O que os apoiadores do governo não sabem dizer ainda é se a tática será eficaz e, principalmente, se não veio tarde demais.

"Se por acaso ele errou e isso for provado, lamento como pai, mas ele terá de pagar o preço por esses atos que não podemos aceitar", afirmou Jair Bolsonaro na quarta (23) à Bloomberg, em Davos (Suíça), onde participou do Fórum Econômico Mundial.

Em Brasília, o presidente interino, general Hamilton Mourão, foi na mesma linha: "Apurar e punir, se for o caso", comentando a frase de Bolsonaro. É uma inflexão: ele vinha dizendo que o tema não dizia respeito ao governo.

Existe um consenso nas Forças Armadas de que Flávio não foi convincente até aqui nas explicações sobre o cipoal que mistura operações financeiras envolvendo imóveis no Rio com a movimentação atípica de valores seus e de seu ex-assessor.

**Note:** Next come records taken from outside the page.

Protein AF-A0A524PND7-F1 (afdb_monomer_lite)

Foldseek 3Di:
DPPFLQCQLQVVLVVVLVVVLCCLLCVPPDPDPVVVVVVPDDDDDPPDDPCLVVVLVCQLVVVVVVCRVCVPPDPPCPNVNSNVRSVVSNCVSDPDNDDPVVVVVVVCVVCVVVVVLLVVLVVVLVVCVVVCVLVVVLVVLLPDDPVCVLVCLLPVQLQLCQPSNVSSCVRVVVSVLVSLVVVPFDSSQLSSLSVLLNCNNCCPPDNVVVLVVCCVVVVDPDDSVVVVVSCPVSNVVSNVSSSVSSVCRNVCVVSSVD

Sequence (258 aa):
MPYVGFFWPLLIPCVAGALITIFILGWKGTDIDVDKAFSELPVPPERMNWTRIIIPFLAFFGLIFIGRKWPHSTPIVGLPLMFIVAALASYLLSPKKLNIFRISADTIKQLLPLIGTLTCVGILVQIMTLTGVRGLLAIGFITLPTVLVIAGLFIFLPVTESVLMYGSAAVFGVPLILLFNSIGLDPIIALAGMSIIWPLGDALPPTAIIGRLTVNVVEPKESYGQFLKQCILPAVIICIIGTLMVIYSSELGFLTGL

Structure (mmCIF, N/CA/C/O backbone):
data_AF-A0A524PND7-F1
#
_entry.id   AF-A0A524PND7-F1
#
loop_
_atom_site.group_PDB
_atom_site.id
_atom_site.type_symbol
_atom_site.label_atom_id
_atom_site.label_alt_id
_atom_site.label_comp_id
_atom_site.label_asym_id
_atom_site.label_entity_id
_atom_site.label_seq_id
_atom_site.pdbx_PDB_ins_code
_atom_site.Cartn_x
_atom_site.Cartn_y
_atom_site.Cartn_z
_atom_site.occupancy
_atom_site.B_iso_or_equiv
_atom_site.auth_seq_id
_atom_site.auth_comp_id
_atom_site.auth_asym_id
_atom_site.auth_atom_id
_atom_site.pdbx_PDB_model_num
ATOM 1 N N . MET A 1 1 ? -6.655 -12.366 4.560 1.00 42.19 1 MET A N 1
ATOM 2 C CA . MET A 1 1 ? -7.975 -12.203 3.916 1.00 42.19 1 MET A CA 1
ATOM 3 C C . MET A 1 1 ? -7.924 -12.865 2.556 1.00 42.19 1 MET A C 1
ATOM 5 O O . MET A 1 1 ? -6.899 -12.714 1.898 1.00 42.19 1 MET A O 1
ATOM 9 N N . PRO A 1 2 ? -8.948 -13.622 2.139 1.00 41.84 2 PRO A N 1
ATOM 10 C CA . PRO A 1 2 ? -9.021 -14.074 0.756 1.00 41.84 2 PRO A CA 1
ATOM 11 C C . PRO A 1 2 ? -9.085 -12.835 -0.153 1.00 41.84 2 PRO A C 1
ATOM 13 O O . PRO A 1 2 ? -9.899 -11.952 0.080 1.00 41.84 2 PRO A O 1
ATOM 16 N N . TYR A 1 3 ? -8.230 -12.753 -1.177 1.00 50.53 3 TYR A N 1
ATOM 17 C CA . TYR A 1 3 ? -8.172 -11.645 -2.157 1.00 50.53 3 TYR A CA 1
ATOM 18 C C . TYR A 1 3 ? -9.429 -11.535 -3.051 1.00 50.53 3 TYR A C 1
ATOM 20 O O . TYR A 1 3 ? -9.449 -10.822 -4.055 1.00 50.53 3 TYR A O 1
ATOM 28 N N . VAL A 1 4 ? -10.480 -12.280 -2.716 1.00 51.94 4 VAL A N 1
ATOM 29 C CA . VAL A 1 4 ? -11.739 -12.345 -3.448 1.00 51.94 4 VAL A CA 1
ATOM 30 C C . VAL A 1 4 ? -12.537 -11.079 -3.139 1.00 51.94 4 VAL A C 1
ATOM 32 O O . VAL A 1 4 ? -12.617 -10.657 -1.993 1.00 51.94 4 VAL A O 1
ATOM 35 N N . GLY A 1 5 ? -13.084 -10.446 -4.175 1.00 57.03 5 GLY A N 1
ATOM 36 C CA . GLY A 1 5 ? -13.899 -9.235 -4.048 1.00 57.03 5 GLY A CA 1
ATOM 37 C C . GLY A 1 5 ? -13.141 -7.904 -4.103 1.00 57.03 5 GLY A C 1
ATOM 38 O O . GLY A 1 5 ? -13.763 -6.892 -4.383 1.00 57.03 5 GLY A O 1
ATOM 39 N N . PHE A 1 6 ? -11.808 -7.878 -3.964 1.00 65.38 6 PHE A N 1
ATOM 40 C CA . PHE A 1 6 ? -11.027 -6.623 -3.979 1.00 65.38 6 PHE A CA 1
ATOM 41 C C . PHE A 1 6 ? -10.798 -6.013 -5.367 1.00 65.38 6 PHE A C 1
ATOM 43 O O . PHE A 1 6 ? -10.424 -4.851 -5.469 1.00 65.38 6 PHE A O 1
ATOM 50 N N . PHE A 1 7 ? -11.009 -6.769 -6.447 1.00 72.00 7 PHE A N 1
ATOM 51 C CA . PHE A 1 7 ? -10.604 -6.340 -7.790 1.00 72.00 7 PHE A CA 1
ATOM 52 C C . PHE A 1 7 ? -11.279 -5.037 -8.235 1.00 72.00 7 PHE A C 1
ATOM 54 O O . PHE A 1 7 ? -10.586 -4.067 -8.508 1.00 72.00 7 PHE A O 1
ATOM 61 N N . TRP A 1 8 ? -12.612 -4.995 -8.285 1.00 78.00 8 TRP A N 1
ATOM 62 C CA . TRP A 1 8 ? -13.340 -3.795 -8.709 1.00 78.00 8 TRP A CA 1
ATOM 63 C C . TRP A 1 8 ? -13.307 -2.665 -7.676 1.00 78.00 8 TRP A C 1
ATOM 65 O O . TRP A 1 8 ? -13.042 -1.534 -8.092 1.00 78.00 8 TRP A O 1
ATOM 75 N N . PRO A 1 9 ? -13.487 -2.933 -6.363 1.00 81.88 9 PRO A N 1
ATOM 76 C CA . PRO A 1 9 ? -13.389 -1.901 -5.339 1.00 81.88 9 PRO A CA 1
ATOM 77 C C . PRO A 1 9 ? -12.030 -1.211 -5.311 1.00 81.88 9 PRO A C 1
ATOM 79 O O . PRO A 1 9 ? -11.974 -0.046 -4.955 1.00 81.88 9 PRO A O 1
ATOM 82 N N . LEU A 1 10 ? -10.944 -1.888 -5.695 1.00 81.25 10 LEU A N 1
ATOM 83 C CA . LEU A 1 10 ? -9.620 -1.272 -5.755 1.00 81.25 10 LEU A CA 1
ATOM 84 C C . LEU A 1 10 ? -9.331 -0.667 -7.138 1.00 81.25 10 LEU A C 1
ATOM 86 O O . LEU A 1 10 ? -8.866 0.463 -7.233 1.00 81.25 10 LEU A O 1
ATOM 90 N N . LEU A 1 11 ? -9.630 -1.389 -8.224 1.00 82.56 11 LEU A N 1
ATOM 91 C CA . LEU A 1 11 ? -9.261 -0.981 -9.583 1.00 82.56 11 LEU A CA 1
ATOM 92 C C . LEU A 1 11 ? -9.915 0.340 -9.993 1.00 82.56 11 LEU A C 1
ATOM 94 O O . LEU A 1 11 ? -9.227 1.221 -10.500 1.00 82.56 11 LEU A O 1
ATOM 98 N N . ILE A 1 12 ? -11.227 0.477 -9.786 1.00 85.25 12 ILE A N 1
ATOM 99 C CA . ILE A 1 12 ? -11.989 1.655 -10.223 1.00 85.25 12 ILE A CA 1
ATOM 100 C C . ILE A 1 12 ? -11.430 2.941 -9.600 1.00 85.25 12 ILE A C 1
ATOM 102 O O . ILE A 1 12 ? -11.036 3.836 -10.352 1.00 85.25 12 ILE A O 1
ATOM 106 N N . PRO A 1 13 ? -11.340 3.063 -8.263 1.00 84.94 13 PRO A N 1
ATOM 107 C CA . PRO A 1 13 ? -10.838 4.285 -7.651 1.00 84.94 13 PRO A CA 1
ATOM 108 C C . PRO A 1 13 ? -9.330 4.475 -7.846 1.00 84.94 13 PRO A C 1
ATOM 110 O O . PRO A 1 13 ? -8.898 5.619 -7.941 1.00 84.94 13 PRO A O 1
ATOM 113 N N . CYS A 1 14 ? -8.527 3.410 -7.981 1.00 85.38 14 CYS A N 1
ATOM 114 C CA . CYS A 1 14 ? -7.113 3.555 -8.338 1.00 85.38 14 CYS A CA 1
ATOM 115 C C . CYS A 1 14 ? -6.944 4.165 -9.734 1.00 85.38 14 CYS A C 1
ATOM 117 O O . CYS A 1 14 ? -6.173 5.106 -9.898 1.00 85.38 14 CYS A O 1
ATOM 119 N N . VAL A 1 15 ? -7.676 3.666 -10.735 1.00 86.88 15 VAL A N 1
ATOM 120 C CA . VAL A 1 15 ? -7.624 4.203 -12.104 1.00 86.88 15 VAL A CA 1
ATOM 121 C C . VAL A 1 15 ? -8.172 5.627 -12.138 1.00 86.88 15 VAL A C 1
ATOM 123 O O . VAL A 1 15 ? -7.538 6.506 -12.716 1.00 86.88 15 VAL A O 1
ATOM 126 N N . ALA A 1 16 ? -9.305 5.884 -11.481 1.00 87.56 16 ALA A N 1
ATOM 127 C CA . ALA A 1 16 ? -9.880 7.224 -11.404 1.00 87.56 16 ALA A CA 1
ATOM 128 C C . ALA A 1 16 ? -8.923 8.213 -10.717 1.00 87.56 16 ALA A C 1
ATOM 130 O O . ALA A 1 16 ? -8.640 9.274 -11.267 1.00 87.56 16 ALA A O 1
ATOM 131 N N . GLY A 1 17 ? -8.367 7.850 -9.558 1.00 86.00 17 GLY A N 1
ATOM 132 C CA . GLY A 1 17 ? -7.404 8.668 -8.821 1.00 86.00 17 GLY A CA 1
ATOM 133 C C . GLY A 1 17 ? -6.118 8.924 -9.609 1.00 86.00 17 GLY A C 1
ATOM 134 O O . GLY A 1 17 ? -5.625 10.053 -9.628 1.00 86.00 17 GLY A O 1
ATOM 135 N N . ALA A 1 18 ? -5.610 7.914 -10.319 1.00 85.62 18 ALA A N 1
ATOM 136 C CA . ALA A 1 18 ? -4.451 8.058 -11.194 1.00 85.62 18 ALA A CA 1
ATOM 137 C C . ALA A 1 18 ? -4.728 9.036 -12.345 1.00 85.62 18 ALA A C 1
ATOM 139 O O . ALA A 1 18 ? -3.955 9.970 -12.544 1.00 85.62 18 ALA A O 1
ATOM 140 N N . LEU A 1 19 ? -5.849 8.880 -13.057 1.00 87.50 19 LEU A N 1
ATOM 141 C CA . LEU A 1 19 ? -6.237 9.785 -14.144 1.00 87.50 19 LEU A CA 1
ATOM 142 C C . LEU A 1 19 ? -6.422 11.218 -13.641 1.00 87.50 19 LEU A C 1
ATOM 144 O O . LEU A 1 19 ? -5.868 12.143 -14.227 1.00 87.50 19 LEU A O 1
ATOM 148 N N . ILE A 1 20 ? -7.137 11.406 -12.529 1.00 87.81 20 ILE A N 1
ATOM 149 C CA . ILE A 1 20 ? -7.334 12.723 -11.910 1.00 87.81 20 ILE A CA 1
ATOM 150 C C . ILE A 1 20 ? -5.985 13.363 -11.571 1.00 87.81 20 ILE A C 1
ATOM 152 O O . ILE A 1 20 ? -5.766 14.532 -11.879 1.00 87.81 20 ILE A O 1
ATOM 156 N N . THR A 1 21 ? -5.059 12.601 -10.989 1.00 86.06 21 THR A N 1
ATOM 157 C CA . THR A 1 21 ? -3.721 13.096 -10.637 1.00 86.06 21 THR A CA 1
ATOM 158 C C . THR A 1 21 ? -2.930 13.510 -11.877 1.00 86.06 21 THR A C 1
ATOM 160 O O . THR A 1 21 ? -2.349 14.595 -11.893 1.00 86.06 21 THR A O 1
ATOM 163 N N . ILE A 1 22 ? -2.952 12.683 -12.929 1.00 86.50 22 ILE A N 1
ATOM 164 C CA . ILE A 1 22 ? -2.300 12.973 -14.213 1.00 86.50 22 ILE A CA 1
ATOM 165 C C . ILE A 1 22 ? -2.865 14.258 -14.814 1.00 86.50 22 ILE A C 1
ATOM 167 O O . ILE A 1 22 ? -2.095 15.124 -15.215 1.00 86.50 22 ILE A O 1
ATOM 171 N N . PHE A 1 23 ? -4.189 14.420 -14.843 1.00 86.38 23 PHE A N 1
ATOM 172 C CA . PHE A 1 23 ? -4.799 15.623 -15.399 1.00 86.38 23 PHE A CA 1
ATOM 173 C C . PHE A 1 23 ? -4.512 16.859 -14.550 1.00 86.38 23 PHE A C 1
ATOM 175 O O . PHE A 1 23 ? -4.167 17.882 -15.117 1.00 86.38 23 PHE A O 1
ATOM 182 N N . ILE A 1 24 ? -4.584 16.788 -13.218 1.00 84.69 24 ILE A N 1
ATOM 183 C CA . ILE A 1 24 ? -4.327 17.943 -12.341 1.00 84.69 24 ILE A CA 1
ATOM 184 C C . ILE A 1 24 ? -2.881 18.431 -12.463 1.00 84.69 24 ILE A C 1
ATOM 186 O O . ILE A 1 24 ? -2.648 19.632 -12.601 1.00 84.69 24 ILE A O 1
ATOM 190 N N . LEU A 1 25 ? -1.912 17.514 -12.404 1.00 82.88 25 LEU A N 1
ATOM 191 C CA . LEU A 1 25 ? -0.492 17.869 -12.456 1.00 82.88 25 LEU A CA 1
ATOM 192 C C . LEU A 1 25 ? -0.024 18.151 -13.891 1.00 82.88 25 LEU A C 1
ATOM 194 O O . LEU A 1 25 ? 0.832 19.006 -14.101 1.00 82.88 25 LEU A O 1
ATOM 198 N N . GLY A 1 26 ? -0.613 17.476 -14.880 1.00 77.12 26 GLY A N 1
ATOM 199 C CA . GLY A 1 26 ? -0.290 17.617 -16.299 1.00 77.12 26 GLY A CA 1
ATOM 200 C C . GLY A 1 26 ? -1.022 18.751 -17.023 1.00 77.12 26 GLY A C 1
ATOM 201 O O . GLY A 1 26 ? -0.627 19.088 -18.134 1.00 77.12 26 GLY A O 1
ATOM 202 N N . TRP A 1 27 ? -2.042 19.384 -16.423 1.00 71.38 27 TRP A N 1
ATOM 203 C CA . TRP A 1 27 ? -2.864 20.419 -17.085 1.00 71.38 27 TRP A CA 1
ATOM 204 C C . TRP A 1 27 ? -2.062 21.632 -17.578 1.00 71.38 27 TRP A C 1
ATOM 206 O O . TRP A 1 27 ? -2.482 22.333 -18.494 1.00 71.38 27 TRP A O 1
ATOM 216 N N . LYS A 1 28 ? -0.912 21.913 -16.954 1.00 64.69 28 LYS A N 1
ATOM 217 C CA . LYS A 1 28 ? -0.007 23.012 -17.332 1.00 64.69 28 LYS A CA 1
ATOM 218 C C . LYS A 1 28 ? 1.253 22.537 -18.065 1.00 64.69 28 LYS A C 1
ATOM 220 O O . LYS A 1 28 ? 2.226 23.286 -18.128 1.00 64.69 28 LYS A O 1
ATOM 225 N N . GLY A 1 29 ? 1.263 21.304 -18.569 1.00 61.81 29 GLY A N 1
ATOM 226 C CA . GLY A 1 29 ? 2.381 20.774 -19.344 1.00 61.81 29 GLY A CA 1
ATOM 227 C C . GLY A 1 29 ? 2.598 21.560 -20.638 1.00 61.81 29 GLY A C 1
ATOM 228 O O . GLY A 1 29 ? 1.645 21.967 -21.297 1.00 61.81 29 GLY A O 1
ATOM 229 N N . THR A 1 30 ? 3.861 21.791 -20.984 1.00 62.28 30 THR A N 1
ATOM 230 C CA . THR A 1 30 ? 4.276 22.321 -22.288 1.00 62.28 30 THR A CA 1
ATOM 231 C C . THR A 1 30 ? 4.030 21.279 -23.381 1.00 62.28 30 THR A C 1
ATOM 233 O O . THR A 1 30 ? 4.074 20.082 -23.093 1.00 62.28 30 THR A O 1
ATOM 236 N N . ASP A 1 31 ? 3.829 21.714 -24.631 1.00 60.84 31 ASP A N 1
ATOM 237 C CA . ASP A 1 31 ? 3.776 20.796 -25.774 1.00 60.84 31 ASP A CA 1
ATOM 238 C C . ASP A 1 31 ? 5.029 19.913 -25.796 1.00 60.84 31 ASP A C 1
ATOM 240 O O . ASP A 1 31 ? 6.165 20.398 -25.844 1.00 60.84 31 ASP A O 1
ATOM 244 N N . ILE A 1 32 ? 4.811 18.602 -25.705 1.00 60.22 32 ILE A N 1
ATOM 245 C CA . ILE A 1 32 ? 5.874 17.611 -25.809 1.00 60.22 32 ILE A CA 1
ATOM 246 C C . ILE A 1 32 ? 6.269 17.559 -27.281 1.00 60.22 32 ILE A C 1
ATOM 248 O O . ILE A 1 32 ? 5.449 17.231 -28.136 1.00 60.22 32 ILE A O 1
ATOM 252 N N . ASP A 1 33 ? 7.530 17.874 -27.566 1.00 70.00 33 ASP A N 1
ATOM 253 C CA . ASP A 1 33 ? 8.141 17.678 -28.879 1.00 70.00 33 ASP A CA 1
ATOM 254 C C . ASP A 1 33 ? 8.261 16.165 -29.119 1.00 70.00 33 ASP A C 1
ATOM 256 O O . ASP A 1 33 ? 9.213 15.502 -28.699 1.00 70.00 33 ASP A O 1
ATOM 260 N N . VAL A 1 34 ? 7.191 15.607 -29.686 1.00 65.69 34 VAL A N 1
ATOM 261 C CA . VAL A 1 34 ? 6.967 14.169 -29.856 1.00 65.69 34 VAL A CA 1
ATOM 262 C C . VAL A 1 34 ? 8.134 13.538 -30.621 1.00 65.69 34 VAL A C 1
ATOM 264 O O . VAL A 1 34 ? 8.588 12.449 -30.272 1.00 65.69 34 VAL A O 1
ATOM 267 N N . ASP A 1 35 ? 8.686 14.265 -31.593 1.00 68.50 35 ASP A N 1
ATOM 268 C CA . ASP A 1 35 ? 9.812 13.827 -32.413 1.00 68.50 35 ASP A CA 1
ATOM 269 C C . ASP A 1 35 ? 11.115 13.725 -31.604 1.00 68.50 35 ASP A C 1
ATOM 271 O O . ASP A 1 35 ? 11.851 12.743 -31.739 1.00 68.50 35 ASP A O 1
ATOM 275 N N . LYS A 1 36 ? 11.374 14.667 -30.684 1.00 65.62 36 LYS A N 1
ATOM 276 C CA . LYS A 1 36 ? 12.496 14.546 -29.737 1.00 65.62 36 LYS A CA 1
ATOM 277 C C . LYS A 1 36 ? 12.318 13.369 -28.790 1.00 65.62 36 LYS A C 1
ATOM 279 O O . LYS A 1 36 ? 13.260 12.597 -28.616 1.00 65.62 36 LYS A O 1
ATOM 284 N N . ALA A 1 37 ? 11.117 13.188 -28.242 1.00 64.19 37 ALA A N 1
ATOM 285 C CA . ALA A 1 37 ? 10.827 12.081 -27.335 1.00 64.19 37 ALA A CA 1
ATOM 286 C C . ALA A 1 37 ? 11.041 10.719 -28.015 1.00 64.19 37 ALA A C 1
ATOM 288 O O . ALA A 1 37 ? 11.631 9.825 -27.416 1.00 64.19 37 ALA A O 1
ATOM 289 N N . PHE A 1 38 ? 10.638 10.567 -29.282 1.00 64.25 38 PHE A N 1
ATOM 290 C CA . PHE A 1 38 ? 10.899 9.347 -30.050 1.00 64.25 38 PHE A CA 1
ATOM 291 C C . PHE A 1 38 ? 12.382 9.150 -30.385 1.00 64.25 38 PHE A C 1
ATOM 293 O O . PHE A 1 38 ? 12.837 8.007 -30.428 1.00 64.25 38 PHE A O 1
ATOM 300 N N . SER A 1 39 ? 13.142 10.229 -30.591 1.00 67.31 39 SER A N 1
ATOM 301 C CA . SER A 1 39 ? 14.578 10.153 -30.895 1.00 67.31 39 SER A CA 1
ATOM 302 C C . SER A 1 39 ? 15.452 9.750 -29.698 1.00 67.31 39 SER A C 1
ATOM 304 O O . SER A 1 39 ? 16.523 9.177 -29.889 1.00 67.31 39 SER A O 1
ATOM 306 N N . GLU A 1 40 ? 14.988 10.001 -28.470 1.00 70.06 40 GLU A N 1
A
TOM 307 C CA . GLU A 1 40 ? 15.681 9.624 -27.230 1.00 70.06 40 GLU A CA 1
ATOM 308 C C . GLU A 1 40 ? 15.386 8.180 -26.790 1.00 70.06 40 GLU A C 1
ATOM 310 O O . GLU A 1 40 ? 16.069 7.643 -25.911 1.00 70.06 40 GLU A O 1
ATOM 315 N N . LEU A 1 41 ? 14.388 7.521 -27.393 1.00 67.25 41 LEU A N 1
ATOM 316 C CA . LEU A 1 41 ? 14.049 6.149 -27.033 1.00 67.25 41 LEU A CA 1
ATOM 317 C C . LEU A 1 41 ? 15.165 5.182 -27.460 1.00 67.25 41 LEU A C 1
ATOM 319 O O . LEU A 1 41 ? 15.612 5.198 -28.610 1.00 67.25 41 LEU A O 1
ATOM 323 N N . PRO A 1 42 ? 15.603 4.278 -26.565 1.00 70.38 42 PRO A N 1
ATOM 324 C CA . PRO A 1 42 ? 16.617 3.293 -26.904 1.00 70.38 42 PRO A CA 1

Após a repercussão da declaração, Bolsonaro disse, em entrevista à Record, que acredita no filho e que as acusações contra ele são infundadas. "Não é justo atingir um garoto, fazer o que estão fazendo com ele, para tentar me atingir", declarou o presidente.

A crise em torno do caso foi agravada na terça (22), quando uma operação liderada pelo Ministério Público fluminense mirou o ex-capitão da PM Adriano Magalhães da Nóbrega, suspeito de liderar uma milícia e um grupo de extermínio na zona oeste do Rio.

O gabinete de Flávio na Assembleia Legislativa do Rio empregou a mulher e a mãe do ex-PM quando ele já era investigado, e o senador eleito jogou a responsabilidade sobre Queiroz pelas indicações.

Para um general ouvido pela reportagem, isso tornou rifar o primogênito dos Bolsonaros uma prioridade. Como fazê-lo sem envolver o presidente, essa é outra questão.

Ele afirma, no que concorda um almirante, que a mera ligação com o gabinete não implica culpa de Flávio, mas é basicamente impossível de ser respondida de forma satisfatória para a opinião pública.

Alguns setores da cúpula das Forças Armadas fizeram chegar ao núcleo militar do Planalto a sugestão de que Flávio não assumisse a cadeira no Senado, em fevereiro. Isso poderia, para eles, evitar a contaminação do debate legislativo pelo caso.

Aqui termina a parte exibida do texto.